While looking at a timber sale last week with a fellow forester, we walked past this big northern Pacific rattlesnake. His dog walked within inches in front of the rattlesnake and it buzzed like crazy. The dog didn’t react to the snake at all. That’s probably why the snake didn’t strike the dog. I took the picture and video with my cell phone so it’s not the greatest quality. Be careful if you hear this sound.
Blaze rode with me for years. She loved to go to work and hated to be left at home. When I would go into my office in the morning she would find the highest point on the truck and intently watch the backdoor impatiently. She would wait for me to come out so I could take her to the woods. If she could have driven the truck herself she would have, and I would have been left behind.
She was a tremendous AKC Hunt Test competitor and loved to work. I painted this of her when she was actively running events. She would sit in the yard and stare at me refusing to come in until I would come out and train her. In this watercolor I was trying to capture her intensity and joy of the hunt.
Pacific fisher in pen and ink. Mary and I had a chance meeting with a pair of fishers. That’s when I took the photo that this picture was based on. We watched this fisher as it climbed up and down a Douglas-fir tree while it was hunting.
The Pacific fisher is a large member of the weasel family that makes its home on our California timberland.
This was a different Pacific fisher that unknowingly visited us. Observing wildlife from a hidden hunting blind is a great way to watch animals in their natural state.
The fisher investigates our wildlife camera. Come on little fella just a bit farther. Darn, we didn’t get his picture on the wildlife camera.
The company I work for, Sierra Pacific Industries, has been involved in a fisher relocation project for a number of years. Our partners in the project include US Fish and Wildlife Service, the California Department of Fish and Wildlife, and researchers from North Carolina State University.
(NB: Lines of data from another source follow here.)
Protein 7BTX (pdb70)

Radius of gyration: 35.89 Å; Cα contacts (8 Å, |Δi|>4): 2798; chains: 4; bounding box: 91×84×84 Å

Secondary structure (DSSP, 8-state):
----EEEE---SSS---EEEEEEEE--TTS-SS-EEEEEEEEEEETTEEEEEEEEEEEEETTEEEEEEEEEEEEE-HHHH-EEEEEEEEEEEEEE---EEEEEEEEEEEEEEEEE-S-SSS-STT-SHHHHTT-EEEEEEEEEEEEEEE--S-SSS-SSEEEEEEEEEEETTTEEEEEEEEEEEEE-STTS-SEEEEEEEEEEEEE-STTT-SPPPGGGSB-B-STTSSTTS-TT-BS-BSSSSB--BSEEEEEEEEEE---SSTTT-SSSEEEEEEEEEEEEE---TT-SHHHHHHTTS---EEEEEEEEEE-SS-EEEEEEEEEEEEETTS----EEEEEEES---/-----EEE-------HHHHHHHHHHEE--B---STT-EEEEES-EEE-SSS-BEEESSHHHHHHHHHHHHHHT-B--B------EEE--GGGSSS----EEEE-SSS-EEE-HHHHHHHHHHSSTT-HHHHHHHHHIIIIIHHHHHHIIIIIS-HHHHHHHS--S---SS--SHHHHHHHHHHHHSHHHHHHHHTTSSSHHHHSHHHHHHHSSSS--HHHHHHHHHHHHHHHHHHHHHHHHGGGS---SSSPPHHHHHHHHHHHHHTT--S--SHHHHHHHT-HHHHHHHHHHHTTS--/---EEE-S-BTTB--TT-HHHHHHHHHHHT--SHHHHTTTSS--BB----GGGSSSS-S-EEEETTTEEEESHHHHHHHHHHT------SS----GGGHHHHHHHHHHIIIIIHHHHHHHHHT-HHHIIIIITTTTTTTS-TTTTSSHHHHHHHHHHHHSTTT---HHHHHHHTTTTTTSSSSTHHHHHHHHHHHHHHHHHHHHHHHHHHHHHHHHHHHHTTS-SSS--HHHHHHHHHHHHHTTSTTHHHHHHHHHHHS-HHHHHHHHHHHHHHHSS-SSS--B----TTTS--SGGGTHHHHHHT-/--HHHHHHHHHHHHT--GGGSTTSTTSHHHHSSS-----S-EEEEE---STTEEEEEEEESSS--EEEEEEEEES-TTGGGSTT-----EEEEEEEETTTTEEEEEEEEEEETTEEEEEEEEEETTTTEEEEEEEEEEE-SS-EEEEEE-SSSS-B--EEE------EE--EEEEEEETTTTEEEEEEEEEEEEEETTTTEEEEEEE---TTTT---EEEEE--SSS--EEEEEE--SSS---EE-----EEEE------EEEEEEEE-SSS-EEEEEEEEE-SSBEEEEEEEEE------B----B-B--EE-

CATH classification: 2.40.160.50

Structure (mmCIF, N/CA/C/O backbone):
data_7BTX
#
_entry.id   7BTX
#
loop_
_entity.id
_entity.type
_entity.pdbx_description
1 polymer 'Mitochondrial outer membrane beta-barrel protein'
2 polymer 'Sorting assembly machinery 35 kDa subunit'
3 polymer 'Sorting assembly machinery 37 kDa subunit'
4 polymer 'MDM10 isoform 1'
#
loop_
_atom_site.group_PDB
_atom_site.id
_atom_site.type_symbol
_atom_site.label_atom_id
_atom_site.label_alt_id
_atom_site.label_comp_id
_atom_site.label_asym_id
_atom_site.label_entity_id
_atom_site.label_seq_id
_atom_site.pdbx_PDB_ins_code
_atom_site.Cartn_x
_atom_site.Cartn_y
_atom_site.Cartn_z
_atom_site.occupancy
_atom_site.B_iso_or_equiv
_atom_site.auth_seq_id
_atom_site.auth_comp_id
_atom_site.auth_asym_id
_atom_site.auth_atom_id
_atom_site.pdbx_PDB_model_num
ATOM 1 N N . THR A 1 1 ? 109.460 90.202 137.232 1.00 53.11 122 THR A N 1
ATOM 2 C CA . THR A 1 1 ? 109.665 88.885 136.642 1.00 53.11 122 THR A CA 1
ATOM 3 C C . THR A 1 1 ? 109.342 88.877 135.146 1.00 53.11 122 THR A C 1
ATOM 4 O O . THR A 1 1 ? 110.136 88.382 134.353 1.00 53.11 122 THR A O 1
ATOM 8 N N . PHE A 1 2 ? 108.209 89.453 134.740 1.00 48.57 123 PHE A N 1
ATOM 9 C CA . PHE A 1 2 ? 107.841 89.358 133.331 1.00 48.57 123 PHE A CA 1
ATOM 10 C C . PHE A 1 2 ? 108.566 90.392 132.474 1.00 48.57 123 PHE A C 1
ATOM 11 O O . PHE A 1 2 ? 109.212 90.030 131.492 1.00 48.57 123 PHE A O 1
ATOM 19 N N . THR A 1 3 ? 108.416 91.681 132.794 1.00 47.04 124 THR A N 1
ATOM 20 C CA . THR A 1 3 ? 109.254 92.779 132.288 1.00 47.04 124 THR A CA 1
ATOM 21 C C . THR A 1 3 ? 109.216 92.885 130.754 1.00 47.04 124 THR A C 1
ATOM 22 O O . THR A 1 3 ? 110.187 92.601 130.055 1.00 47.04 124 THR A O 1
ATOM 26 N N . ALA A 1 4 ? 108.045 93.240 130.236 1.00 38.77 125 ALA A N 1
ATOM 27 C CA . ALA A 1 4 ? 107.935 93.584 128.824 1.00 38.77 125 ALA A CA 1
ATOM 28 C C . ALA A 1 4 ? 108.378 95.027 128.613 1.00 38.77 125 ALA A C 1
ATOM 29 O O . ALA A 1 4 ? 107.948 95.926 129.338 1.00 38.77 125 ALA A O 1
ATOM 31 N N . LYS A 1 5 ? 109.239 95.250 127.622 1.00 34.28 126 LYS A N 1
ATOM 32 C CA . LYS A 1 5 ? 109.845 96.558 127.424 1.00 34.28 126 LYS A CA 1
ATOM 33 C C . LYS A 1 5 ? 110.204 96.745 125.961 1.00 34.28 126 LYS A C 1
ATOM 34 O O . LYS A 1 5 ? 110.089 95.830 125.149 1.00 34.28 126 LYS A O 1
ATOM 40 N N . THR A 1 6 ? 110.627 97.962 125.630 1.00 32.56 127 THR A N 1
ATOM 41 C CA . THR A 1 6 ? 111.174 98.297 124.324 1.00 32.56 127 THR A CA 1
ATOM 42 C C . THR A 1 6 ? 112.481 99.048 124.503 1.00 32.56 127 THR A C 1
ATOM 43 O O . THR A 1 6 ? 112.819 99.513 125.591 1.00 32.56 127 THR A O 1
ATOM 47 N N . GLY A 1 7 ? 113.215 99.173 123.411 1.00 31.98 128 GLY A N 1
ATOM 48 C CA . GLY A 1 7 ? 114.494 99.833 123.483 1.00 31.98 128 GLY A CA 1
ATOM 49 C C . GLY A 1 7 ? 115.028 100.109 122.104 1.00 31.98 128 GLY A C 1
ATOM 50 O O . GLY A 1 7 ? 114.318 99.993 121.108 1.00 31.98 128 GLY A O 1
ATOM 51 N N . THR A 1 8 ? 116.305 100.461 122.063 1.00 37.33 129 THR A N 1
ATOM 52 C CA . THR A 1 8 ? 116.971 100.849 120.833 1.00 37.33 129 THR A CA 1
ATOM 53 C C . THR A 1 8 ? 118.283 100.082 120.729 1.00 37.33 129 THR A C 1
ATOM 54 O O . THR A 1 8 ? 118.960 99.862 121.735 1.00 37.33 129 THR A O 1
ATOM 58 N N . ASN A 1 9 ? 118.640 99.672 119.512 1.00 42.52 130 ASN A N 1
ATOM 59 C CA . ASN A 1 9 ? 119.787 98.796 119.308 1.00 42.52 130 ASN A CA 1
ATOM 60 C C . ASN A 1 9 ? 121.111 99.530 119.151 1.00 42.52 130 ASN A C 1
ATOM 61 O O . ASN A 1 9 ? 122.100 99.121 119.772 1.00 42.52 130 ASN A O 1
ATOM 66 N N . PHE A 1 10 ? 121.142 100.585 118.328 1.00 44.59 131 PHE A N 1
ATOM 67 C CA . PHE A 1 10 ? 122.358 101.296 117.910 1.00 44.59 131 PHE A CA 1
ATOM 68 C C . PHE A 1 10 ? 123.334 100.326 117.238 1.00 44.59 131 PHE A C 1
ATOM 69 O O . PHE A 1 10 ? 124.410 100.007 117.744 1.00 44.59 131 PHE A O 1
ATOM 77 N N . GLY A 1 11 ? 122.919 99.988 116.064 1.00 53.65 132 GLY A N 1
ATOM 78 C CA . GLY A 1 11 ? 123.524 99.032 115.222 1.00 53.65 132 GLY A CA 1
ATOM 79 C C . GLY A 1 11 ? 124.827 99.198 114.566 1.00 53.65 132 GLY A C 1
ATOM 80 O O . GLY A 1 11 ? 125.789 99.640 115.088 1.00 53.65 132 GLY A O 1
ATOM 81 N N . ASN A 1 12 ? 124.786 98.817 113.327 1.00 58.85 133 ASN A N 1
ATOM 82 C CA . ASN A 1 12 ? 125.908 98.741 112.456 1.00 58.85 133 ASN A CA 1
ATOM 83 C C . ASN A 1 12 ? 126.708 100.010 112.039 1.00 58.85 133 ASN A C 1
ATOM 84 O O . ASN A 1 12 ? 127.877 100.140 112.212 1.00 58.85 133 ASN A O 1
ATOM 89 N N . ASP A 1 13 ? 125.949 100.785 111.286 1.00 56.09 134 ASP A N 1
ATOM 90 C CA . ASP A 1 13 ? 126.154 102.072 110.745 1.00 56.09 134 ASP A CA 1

The purpose is to re-establish fisher into parts of the Sierra Nevada Mountains that used to be their historic range. The project has been highly successful. You can read more about the project here at the Fish and Wildlife Service website.
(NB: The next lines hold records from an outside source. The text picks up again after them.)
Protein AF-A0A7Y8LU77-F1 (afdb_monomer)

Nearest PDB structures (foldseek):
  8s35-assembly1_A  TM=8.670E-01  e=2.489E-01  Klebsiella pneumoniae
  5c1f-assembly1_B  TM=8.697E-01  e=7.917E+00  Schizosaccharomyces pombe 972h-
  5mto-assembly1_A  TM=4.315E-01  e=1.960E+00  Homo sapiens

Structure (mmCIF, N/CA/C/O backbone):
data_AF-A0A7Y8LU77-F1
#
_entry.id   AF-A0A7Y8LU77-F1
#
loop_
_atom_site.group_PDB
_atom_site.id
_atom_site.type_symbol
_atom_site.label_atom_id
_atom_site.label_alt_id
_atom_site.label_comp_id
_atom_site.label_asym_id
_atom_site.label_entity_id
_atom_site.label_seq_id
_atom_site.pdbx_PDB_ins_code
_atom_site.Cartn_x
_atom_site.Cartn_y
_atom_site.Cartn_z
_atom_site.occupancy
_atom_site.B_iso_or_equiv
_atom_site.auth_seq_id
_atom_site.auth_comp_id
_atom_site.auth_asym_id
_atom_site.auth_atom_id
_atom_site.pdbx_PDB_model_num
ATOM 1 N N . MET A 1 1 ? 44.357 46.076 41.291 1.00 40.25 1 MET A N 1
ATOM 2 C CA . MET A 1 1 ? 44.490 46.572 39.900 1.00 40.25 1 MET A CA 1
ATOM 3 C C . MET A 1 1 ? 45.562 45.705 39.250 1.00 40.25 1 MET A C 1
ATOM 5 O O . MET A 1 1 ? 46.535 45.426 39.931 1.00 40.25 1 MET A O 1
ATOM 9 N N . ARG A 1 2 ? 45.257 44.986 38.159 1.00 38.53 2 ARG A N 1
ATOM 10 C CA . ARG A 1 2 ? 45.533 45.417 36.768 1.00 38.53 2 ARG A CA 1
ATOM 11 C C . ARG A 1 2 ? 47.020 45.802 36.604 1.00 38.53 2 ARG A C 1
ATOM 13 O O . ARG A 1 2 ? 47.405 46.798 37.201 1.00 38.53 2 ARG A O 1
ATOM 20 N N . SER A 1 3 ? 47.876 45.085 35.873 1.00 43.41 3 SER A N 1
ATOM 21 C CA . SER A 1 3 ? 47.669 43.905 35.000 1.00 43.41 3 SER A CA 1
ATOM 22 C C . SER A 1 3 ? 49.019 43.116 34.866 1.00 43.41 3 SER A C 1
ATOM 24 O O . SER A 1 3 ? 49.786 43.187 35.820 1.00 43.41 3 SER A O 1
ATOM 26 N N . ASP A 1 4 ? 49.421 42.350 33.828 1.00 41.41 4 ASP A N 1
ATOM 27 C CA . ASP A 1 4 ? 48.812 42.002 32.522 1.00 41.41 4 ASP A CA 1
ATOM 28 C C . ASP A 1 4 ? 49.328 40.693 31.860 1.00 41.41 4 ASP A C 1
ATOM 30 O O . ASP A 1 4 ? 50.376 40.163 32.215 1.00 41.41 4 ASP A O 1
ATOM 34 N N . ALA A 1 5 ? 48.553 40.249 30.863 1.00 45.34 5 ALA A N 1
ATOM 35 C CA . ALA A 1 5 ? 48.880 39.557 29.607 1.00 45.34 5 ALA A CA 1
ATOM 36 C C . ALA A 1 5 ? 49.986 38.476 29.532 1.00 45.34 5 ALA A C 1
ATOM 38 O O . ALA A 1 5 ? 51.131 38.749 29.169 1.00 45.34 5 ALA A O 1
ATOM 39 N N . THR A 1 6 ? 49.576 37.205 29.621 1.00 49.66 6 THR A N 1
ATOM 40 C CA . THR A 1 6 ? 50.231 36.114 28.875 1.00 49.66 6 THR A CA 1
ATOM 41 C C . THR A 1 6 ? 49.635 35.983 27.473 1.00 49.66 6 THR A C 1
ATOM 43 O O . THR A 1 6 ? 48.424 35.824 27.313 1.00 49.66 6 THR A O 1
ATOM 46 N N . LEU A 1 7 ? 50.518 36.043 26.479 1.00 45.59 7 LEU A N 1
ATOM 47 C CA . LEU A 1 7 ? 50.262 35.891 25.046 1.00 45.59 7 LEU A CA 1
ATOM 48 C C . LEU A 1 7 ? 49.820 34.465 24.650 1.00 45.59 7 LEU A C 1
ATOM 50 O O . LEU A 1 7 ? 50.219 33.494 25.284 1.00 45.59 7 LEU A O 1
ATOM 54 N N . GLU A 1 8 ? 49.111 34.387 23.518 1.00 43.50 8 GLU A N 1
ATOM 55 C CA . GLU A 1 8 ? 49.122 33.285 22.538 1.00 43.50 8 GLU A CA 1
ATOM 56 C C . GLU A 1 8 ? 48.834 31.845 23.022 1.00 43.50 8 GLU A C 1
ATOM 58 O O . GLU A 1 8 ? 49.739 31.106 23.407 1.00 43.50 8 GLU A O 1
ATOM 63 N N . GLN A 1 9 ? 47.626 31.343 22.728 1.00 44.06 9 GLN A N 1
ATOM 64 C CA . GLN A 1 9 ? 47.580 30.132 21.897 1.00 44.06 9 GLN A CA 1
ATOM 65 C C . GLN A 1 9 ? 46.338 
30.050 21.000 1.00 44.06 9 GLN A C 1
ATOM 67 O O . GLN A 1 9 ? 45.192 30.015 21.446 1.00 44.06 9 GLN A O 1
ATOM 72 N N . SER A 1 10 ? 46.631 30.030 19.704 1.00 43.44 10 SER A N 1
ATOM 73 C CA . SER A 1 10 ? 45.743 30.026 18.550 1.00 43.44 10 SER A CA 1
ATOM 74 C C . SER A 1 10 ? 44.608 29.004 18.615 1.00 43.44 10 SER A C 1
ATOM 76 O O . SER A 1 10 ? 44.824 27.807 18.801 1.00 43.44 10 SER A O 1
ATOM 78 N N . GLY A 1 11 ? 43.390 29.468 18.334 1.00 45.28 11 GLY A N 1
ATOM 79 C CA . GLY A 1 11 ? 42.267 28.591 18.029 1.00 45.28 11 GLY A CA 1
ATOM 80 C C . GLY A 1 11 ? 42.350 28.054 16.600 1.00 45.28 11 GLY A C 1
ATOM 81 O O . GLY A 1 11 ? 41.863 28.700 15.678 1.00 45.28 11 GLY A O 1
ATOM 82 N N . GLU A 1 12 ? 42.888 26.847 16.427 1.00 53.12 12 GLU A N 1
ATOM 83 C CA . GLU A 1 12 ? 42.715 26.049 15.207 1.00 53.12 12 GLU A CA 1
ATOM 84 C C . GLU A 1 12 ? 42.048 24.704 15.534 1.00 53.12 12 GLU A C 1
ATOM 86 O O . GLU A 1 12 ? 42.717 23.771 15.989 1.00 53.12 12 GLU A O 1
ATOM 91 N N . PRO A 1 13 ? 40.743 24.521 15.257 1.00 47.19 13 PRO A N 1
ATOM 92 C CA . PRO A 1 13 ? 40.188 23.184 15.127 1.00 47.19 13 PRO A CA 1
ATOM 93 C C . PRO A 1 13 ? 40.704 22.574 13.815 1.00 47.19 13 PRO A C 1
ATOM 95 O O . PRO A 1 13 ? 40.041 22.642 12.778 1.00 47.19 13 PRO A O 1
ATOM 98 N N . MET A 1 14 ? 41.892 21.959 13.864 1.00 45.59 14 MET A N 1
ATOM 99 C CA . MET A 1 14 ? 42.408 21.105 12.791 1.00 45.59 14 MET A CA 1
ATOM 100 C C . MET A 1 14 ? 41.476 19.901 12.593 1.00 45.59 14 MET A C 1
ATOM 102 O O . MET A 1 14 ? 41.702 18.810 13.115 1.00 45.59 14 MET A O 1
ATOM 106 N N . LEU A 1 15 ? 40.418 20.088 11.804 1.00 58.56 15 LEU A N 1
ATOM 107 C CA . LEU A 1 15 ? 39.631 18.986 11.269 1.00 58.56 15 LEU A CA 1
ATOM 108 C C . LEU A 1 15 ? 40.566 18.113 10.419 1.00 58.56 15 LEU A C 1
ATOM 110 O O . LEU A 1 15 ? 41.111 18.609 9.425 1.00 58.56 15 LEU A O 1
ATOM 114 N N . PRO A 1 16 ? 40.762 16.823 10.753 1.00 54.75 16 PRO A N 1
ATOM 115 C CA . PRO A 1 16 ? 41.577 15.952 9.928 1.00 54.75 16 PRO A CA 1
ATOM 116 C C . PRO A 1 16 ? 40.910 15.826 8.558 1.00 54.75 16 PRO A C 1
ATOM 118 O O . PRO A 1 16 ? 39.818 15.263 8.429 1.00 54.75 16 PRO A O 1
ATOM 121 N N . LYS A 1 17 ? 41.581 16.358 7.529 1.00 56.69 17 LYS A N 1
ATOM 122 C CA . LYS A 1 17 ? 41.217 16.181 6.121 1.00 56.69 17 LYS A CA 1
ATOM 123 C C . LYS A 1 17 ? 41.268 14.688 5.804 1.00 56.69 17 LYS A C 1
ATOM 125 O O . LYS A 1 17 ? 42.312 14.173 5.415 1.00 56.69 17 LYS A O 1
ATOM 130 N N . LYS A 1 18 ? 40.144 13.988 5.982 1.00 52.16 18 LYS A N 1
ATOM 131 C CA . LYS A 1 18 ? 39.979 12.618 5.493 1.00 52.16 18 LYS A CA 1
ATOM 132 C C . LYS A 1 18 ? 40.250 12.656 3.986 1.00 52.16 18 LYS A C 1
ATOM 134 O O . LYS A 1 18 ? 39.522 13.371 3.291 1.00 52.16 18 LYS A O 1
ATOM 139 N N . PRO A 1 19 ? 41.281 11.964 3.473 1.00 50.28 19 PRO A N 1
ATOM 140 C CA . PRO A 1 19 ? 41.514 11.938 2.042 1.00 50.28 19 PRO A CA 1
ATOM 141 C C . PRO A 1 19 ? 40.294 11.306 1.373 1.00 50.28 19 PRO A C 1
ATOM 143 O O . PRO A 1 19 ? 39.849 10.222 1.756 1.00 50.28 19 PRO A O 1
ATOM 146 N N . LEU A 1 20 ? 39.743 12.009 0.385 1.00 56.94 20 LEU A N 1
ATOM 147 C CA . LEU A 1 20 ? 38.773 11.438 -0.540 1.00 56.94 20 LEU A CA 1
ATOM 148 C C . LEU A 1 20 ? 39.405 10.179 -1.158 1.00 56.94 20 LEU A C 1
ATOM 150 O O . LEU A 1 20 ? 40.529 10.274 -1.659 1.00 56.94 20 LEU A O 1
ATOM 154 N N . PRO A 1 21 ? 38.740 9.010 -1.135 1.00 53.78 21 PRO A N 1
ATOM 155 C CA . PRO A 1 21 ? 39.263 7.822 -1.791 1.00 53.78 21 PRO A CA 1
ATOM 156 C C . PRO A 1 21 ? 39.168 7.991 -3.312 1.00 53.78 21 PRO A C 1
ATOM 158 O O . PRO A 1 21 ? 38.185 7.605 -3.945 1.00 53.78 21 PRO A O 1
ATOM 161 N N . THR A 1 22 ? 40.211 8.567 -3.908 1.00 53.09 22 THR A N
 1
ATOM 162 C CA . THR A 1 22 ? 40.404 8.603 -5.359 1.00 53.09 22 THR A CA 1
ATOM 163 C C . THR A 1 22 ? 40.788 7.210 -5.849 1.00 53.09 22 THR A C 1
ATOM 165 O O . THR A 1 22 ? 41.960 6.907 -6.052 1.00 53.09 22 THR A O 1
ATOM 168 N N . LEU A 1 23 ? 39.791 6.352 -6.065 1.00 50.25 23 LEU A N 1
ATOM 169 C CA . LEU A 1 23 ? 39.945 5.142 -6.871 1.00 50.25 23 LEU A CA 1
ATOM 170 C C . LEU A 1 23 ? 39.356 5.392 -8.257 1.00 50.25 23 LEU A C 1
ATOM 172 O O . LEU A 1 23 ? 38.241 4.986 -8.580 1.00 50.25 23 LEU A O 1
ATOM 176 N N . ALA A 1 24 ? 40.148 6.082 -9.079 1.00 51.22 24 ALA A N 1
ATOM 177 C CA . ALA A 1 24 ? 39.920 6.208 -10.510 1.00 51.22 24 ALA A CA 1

“Dreaming of the Night”, pen and ink of Kowanni the great horned owl.
Kowanni, as it turns out is female. She’s about twenty-one years old according to her handler Hollianne. She came to Shasta Wildlife Rescue and Rehabilitation after suffering a permanent wing injury from being electrocuted on a utility pole. She’s been with Hollianne for about two years as she has outlived her original handler. Not only is she an animal ambassador she’s also a foster-mother. When SWRR get great horned owl chicks brought in they are placed with Kowanni and an old male owl named Captain to be raised. Less human contact with the youngsters make them easier to return to the wild. Many of the rescued animals live at home with their handlers for the rest of their lives if they are unable to return to the wild. It’s a beautiful ministry they do for their animal charges.
Kowanni and Hollianne.
Hollianne was kind enough to let me get my picture taken with Kowanni.
Here an update for Kowanni the great horned owl. I’m planning to finish tonight!
I’ve added my previous progression pictures and the original photo of Kowanni for fun. Although, they aren’t very illustrative of my process other than I draw when I can. By the way, don’t you think Bliss is a great photo prop. She kind of doesn’t really like it. This is the look I get just before she gets up and leaves.
Inking the night!
I thought maybe a woody update would be cool, not sure it’s working. Bliss just wasn’t into it.
Jury duty sketching.
This is the real Kowanni. In case you missed my last post, he’s a resident of Shasta Wildlife Rescue and Rehabilitation. Actually I’m not sure if Kowanni is a him or her. Sadly, he’s not capable of hunting so will never be released. I want to portray Kowanni as he is meant to be.
This weekend is the Shasta Wildlife Rescue and Rehabilitation Open House. Mary and I will be attending for Red Tail Publishing. We sell children’s books and art prints. This year I decide to do a special art print of a special owl. Here’s a work in progress of Kowanni the great horned owl. It’s the same picture I was working on at jury duty.
Kowanni is a resident at SWRR because he can’t be returned to the wild due to the nature of his injury which left him unable to hunt. I took a photo of him last year at the event in his capacity of animal ambassador.